A metal oxide has the formular `M_(2)O_(3)`. It can be reduced by hydrogen to give free metal and water 0.1596g of the metal oxide required 6 mg hydrogen for complete reduction. The atomic weight of the metal is:

To solve the problem, we need to determine the atomic weight of the metal (M) in the metal oxide \( M_2O_3 \) given that 0.1596 g of the metal oxide requires 6 mg of hydrogen for complete reduction. Here’s a step-by-step breakdown of the solution: ### Step 1: Write the reduction reaction The metal oxide \( M_2O_3 \) can be reduced by hydrogen to form free metal and water. The balanced chemical equation for the reaction is: \[ M_2O_3 + 3H_2 \rightarrow 2M + 3H_2O \] ### Step 2: Convert the mass of hydrogen to grams The amount of hydrogen provided is 6 mg. We need to convert this to grams: \[ 6 \text{ mg} = 6 \times 10^{-3} \text{ g} \] ### Step 3: Determine the amount of metal oxide reduced per gram of hydrogen From the balanced equation, we see that 1 mole of \( M_2O_3 \) requires 3 moles of \( H_2 \).
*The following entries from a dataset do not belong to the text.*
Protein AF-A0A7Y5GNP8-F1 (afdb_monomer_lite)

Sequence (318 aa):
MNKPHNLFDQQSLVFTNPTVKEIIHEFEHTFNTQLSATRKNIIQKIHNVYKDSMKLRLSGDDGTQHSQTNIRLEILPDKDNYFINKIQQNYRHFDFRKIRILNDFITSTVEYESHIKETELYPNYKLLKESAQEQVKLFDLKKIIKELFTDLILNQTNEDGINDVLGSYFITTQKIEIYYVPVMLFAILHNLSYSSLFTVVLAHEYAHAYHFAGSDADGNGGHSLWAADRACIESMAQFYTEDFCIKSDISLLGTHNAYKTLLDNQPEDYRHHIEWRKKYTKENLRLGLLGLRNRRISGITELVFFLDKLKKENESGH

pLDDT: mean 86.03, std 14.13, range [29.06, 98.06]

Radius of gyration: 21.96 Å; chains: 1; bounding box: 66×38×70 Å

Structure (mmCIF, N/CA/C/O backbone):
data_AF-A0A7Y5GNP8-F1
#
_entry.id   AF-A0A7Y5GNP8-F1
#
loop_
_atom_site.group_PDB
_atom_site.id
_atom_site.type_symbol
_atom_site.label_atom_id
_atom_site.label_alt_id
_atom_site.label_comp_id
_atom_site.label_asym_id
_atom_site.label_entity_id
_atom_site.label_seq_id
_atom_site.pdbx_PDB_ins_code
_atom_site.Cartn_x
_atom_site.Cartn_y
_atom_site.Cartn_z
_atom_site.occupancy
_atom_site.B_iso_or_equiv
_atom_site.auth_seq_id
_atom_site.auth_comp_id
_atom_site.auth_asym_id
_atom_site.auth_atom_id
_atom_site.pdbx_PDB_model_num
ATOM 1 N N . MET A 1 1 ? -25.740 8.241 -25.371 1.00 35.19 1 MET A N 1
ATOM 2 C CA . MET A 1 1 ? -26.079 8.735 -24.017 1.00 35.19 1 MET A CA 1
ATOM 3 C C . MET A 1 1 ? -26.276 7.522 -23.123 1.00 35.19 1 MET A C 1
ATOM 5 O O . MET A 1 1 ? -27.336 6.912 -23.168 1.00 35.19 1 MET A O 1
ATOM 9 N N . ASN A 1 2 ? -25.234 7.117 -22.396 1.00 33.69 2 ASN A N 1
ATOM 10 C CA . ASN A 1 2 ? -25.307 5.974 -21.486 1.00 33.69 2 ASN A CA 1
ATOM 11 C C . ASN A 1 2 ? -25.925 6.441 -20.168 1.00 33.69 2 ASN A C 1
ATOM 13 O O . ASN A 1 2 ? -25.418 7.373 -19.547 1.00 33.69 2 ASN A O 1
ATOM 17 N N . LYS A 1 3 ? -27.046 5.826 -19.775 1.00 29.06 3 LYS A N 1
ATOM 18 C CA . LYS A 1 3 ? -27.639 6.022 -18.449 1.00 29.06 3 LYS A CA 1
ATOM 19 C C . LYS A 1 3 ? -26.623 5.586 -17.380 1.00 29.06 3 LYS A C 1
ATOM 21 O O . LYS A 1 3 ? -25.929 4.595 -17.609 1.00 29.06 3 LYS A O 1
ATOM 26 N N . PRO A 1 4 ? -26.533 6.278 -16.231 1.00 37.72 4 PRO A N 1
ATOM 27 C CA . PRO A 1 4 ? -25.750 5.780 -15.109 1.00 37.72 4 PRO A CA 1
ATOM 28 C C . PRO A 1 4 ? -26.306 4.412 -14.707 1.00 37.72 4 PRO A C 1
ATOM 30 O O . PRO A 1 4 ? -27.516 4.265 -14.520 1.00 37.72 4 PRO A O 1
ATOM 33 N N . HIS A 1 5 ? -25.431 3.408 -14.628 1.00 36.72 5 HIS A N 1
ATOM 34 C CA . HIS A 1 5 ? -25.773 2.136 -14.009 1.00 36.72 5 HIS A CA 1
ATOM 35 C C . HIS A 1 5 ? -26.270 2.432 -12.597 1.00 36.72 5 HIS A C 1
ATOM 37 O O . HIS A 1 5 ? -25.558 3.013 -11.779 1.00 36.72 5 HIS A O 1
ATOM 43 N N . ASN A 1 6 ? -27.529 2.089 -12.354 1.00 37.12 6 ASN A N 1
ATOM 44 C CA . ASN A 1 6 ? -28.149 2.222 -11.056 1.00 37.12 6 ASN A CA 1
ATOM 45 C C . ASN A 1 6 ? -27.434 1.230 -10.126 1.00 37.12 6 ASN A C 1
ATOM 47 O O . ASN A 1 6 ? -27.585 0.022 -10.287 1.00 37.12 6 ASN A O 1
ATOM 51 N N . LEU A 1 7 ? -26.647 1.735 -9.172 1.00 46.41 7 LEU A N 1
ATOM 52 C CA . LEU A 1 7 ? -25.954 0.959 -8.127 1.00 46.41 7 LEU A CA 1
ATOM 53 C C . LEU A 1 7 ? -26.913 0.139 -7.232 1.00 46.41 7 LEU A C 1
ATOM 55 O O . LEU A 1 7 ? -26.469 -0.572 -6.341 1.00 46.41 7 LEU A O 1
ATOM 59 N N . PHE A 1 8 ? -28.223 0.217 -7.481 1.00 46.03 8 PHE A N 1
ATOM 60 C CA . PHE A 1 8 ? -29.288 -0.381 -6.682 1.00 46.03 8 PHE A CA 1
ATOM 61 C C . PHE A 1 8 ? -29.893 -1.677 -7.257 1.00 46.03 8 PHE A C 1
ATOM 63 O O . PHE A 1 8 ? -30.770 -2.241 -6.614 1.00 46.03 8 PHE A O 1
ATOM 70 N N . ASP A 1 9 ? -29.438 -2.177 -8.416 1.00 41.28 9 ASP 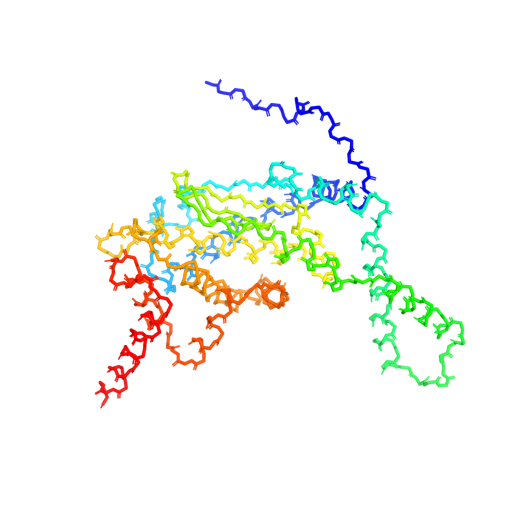A N 1
ATOM 71 C CA . ASP A 1 9 ? -29.912 -3.468 -8.972 1.00 41.28 9 ASP A CA 1
ATOM 72 C C . ASP A 1 9 ? -29.097 -4.691 -8.502 1.00 41.28 9 ASP A C 1
ATOM 74 O O . ASP A 1 9 ? -29.397 -5.831 -8.863 1.00 41.28 9 ASP A O 1
ATOM 78 N N . GLN A 1 10 ? -28.088 -4.495 -7.646 1.00 48.72 10 GLN A N 1
ATOM 79 C CA . GLN A 1 10 ? -27.560 -5.591 -6.838 1.00 48.72 10 GLN A CA 1
ATOM 80 C C . GLN A 1 10 ? -28.594 -5.877 -5.747 1.00 48.72 10 GLN A C 1
ATOM 82 O O . GLN A 1 10 ? -28.886 -4.990 -4.946 1.00 48.72 10 GLN A O 1
ATOM 87 N N . GLN A 1 11 ? -29.165 -7.092 -5.730 1.00 47.06 11 GLN A N 1
ATOM 88 C CA . GLN A 1 11 ? -29.948 -7.617 -4.603 1.00 47.06 11 GLN A CA 1
ATOM 89 C C . GLN A 1 11 ? -29.346 -7.080 -3.312 1.00 47.06 11 GLN A C 1
ATOM 91 O O . GLN A 1 11 ? -28.172 -7.349 -3.070 1.00 47.06 11 GLN A O 1
ATOM 96 N N . SER A 1 12 ? -30.106 -6.273 -2.562 1.00 52.66 12 SER A N 1
ATOM 97 C CA . SER A 1 12 ? -29.604 -5.517 -1.413 1.00 52.66 12 SER A CA 1
ATOM 98 C C . SER A 1 12 ? -28.760 -6.437 -0.543 1.00 52.66 12 SER A C 1
ATOM 100 O O . SER A 1 12 ? -29.308 -7.291 0.161 1.00 52.66 12 SER A O 1
ATOM 102 N N . LEU A 1 13 ? -27.438 -6.336 -0.665 1.00 61.81 13 LEU A N 1
ATOM 103 C CA . LEU A 1 13 ? -26.540 -7.252 0.007 1.00 61.81 13 LEU A CA 1
ATOM 104 C C . LEU A 1 13 ? -26.728 -6.951 1.491 1.00 61.81 13 LEU A C 1
ATOM 106 O O . LEU A 1 13 ? -26.352 -5.884 1.975 1.00 61.81 13 LEU A O 1
ATOM 110 N N . VAL A 1 14 ? -27.432 -7.830 2.205 1.00 76.12 14 VAL A N 1
ATOM 111 C CA . VAL A 1 14 ? -27.688 -7.625 3.628 1.00 76.12 14 VAL A CA 1
ATOM 112 C C . VAL A 1 14 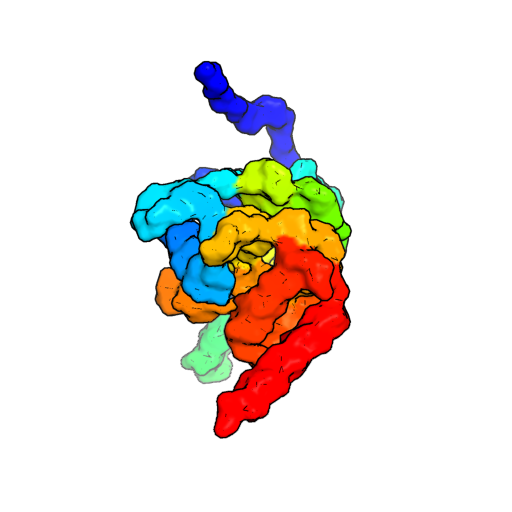? -26.386 -7.948 4.338 1.00 76.12 14 VAL A C 1
ATOM 114 O O . VAL A 1 14 ? -26.148 -9.080 4.751 1.00 76.12 14 VAL A O 1
ATOM 117 N N . PHE A 1 15 ? -25.511 -6.952 4.455 1.00 83.81 15 PHE A N 1
ATOM 118 C CA . PHE A 1 15 ? -24.299 -7.077 5.251 1.00 83.81 15 PHE A CA 1
ATOM 119 C C . PHE A 1 15 ? -24.719 -7.443 6.674 1.00 83.81 15 PHE A C 1
ATOM 121 O O . PHE A 1 15 ? -25.561 -6.765 7.252 1.00 83.81 15 PHE A O 1
ATOM 128 N N . THR A 1 16 ? -24.205 -8.526 7.254 1.00 89.44 16 THR A N 1
ATOM 129 C CA . THR A 1 16 ? -24.566 -8.911 8.635 1.00 89.44 16 THR A CA 1
ATOM 130 C C . THR A 1 16 ? -23.516 -8.506 9.659 1.00 89.44 16 THR A C 1
ATOM 132 O O . THR A 1 16 ? -23.861 -8.340 10.825 1.00 89.44 16 THR A O 1
ATOM 135 N N . ASN A 1 17 ? -22.262 -8.332 9.233 1.00 95.00 17 ASN A N 1
ATOM 136 C CA . ASN A 1 17 ? -21.179 -7.896 10.107 1.00 95.00 17 ASN A CA 1
ATOM 137 C C . ASN A 1 17 ? -21.356 -6.408 10.484 1.00 95.00 17 ASN A C 1
ATOM 139 O O . ASN A 1 17 ? -21.524 -5.584 9.579 1.00 95.00 17 ASN A O 1
ATOM 143 N N . PRO A 1 18 ? -21.337 -6.052 11.785 1.00 94.38 18 PRO A N 1
ATOM 144 C CA . PRO A 1 18 ? -21.584 -4.681 12.235 1.00 94.38 18 PRO A CA 1
ATOM 145 C C . PRO A 1 18 ? -20.519 -3.702 11.730 1.00 94.38 18 PRO A C 1
ATOM 147 O O . PRO A 1 18 ? -20.864 -2.655 11.189 1.00 94.38 18 PRO A O 1
ATOM 150 N N . THR A 1 19 ? -19.238 -4.069 11.799 1.00 95.25 19 THR A N 1
ATOM 151 C CA . THR A 1 19 ? -18.140 -3.213 11.336 1.00 95.25 19 THR A CA 1
ATOM 152 C C . THR A 1 19 ? -18.212 -2.953 9.831 1.00 95.25 19 THR A C 1
ATOM 154 O O . THR A 1 19 ? -18.020 -1.820 9.410 1.00 95.25 19 THR A O 1
ATOM 157 N N . VAL A 1 20 ? -18.537 -3.954 9.004 1.00 95.62 20 VAL A N 1
ATOM 158 C CA . VAL A 1 20 ? -18.675 -3.763 7.545 1.00 95.62 20 VAL A CA 1
ATOM 159 C C . VAL A 1 20 ? -19.802 -2.781 7.219 1.00 95.62 20 VAL A C 1
ATOM 161 O O . VAL A 1 20 ? -19.598 -1.889 6.398 1.00 95.62 20 VAL A O 1
ATOM 164 N N . LYS A 1 21 ? -20.965 -2.895 7.881 1.00 94.62 21 LYS A N 1
ATOM 165 C CA . LYS A 1 21 ? -22.071 -1.932 7.707 1.00 94.62 21 LYS A CA 1
ATOM 166 C C . LYS A 1 21 ? -21.618 -0.507 7.993 1.00 94.62 21 LYS A C 1
ATOM 168 O O . LYS A 1 21 ? -21.918 0.408 7.233 1.00 94.62 21 LYS A O 1
ATOM 173 N N . GLU A 1 22 ? -20.907 -0.332 9.100 1.00 93.81 22 GLU A N 1
ATOM 174 C CA . GLU A 1 22 ? -20.426 0.978 9.513 1.00 93.81 22 GLU A CA 1
ATOM 175 C C . GLU A 1 22 ? -19.344 1.522 8.589 1.00 93.81 22 GLU A C 1
ATOM 177 O O . GLU A 1 22 ? -19.390 2.704 8.278 1.00 93.81 22 GLU A O 1
ATOM 182 N N . ILE A 1 23 ? -18.412 0.690 8.114 1.00 95.88 23 ILE A N 1
ATOM 183 C CA . ILE A 1 23 ? -17.401 1.097 7.129 1.00 95.88 23 ILE A CA 1
ATOM 184 C C . ILE A 1 23 ? -18.077 1.621 5.862 1.00 95.88 23 ILE A C 1
ATOM 186 O O . ILE A 1 23 ? -17.700 2.682 5.375 1.00 95.88 23 ILE A O 1
ATOM 190 N N . ILE A 1 24 ? -19.082 0.909 5.344 1.00 95.06 24 ILE A N 1
ATOM 191 C CA . ILE A 1 24 ? -19.825 1.332 4.149 1.00 95.06 24 ILE A CA 1
ATOM 192 C C . ILE A 1 24 ? -20.517 2.671 4.405 1.00 95.06 24 ILE A C 1
ATOM 194 O O . ILE A 1 24 ? -20.315 3.615 3.646 1.00 95.06 24 ILE A O 1
ATOM 198 N N . HIS A 1 25 ? -21.244 2.789 5.516 1.00 94.62 25 HIS A N 1
ATOM 199 C CA . HIS A 1 25 ? -21.909 4.033 5.890 1.00 94.62 25 HIS A CA 1
ATOM 200 C C . HIS A 1 25 ? -20.912 5.198 6.070 1.00 94.62 25 HIS A C 1
ATOM 202 O O . HIS A 1 25 ? -21.126 6.299 5.567 1.00 94.62 25 HIS A O 1
ATOM 208 N N . GLU A 1 26 ? -19.800 4.974 6.773 1.00 94.81 26 GLU A N 1
ATOM 209 C CA . GLU A 1 26 ? -18.749 5.970 7.010 1.00 94.81 26 GLU A CA 1
ATOM 210 C C . GLU A 1 26 ? -18.056 6.384 5.704 1.00 94.81 26 GLU A C 1
ATOM 212 O O . GLU A 1 26 ? -17.763 7.568 5.506 1.00 94.81 26 GLU A O 1
ATOM 217 N N . PHE A 1 27 ? -17.851 5.442 4.781 1.00 95.69 27 PHE A N 1
ATOM 218 C CA . PHE A 1 27 ? -17.337 5.734 3.450 1.00 95.69 27 PHE A CA 1
ATOM 219 C C . PHE A 1 27 ? -18.306 6.616 2.660 1.00 95.69 27 PHE A C 1
ATOM 221 O O . PHE A 1 27 ? -17.924 7.696 2.210 1.00 95.69 27 PHE A O 1
ATOM 228 N N . GLU A 1 28 ? -19.558 6.183 2.520 1.00 93.12 28 GLU A N 1
ATOM 229 C CA . GLU A 1 28 ? -20.566 6.835 1.682 1.00 93.12 28 GLU A CA 1
ATOM 230 C C . GLU A 1 28 ? -20.925 8.241 2.172 1.00 93.12 28 GLU A C 1
ATOM 232 O O . GLU A 1 28 ? -21.067 9.157 1.359 1.00 93.12 28 GLU A O 1
ATOM 237 N N . HIS A 1 29 ? -21.023 8.435 3.489 1.00 93.19 29 HIS A N 1
ATOM 238 C CA . HIS A 1 29 ? -21.498 9.693 4.065 1.00 93.19 29 HIS A CA 1
ATOM 239 C C . HIS A 1 29 ? -20.388 10.661 4.485 1.00 93.19 29 HIS A C 1
ATOM 241 O O . HIS A 1 29 ? -20.628 11.869 4.517 1.00 93.19 29 HIS A O 1
ATOM 247 N N . THR A 1 30 ? -19.178 10.172 4.770 1.00 92.50 30 THR A N 1
ATOM 248 C CA . THR A 1 30 ? -18.100 11.015 5.312 1.00 92.50 30 THR A CA 1
ATOM 249 C C . THR A 1 30 ? -16.854 10.967 4.438 1.00 92.50 30 THR A C 1
ATOM 251 O O . THR A 1 30 ? -16.452 11.983 3.859 1.00 92.50 30 THR A O 1
ATOM 254 N N . PHE A 1 31 ? -16.225 9.796 4.332 1.00 91.81 31 PHE A N 1
ATOM 255 C CA . PHE A 1 31 ? -14.880 9.702 3.772 1.00 91.81 31 PHE A CA 1
ATOM 256 C C . PHE A 1 31 ? -14.852 9.948 2.260 1.00 91.81 31 PHE A C 1
ATOM 258 O O . PHE A 1 31 ? -13.945 10.623 1.781 1.00 91.81 31 PHE A O 1
ATOM 265 N N . ASN A 1 32 ? -15.857 9.507 1.497 1.00 92.00 32 ASN A N 1
ATOM 266 C CA . ASN A 1 32 ? -15.902 9.723 0.048 1.00 92.00 32 ASN A CA 1
ATOM 267 C C . ASN A 1 32 ? -15.960 11.216 -0.320 1.00 92.00 32 ASN A C 1
ATOM 269 O O . ASN A 1 32 ? -15.318 11.644 -1.283 1.00 92.00 32 ASN A O 1
ATOM 273 N N . THR A 1 33 ? -16.662 12.033 0.469 1.00 90.94 33 THR A N 1
ATOM 274 C CA . THR A 1 33 ? -16.713 13.492 0.283 1.00 90.94 33 THR A CA 1
ATOM 275 C C . THR A 1 33 ? -15.344 14.126 0.535 1.00 90.94 33 THR A C 1
ATOM 277 O O . THR A 1 33 ? -14.841 14.881 -0.301 1.00 90.94 33 THR A O 1
ATOM 280 N N . GLN A 1 34 ? -14.697 13.773 1.652 1.00 89.69 34 GLN A N 1
ATOM 281 C CA . GLN A 1 34 ? -13.351 14.255 1.999 1.00 89.69 34 GLN A CA 1
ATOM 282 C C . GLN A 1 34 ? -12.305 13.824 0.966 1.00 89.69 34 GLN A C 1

We need to find out how much \( M_2O_3 \) corresponds to the 6 mg of hydrogen. Let’s calculate how much \( M_2O_3 \) is reduced by 1 g of hydrogen: \[ \text{Mass of } M_2O_3 \text{ reduced} = \frac{0.1596 \text{ g}}{6 \times 10^{-3} \text{ g}} = 26.6 \text{ g} \] ### Step 4: Calculate the equivalent weight of the metal oxide The equivalent weight of \( M_2O_3 \) is 26.6 g. The equivalent weight is defined as: \[ \text{Equivalent weight} = \text{Equivalent weight of metal} + \text{Equivalent weight of oxygen} \] ### Step 5: Calculate the equivalent weight of oxygen The atomic weight of oxygen is 16 g. In the oxide \( M_2O_3 \), oxygen has a valency of 2 (as \( O^{2-} \)). Therefore, the equivalent weight of oxygen is: \[ \text{Equivalent weight of oxygen} = \frac{\text{Atomic weight of oxygen}}{\text{Valency}} = \frac{16}{2} = 8 \text{ g} \] ### Step 6: Calculate the equivalent weight of the metal Using the equivalent weight of the metal oxide: \[ \text{Equivalent weight of metal} = \text{Equivalent weight of } M_2O_3 - \text{Equivalent weight of oxygen} = 26.6 \text{ g} - 8 \text{ g} = 18.6 \text{ g} \] ### Step 7: Calculate the atomic weight of the metal The valency of the metal \( M \) in \( M_2O_3 \) is +3 (as it forms \( M^{3+} \)). Using the formula for equivalent weight: \[ \text{Equivalent weight} = \frac{\text{Atomic weight}}{\text{Valency}} \] We can rearrange this to find the atomic weight: \[ \text{Atomic weight} = \text{Equivalent weight} \times \text{Valency} = 18.6 \text{ g} \times 3 = 55.8 \text{ g} \] ### Conclusion The atomic weight of the metal \( M \) is 55.8 g.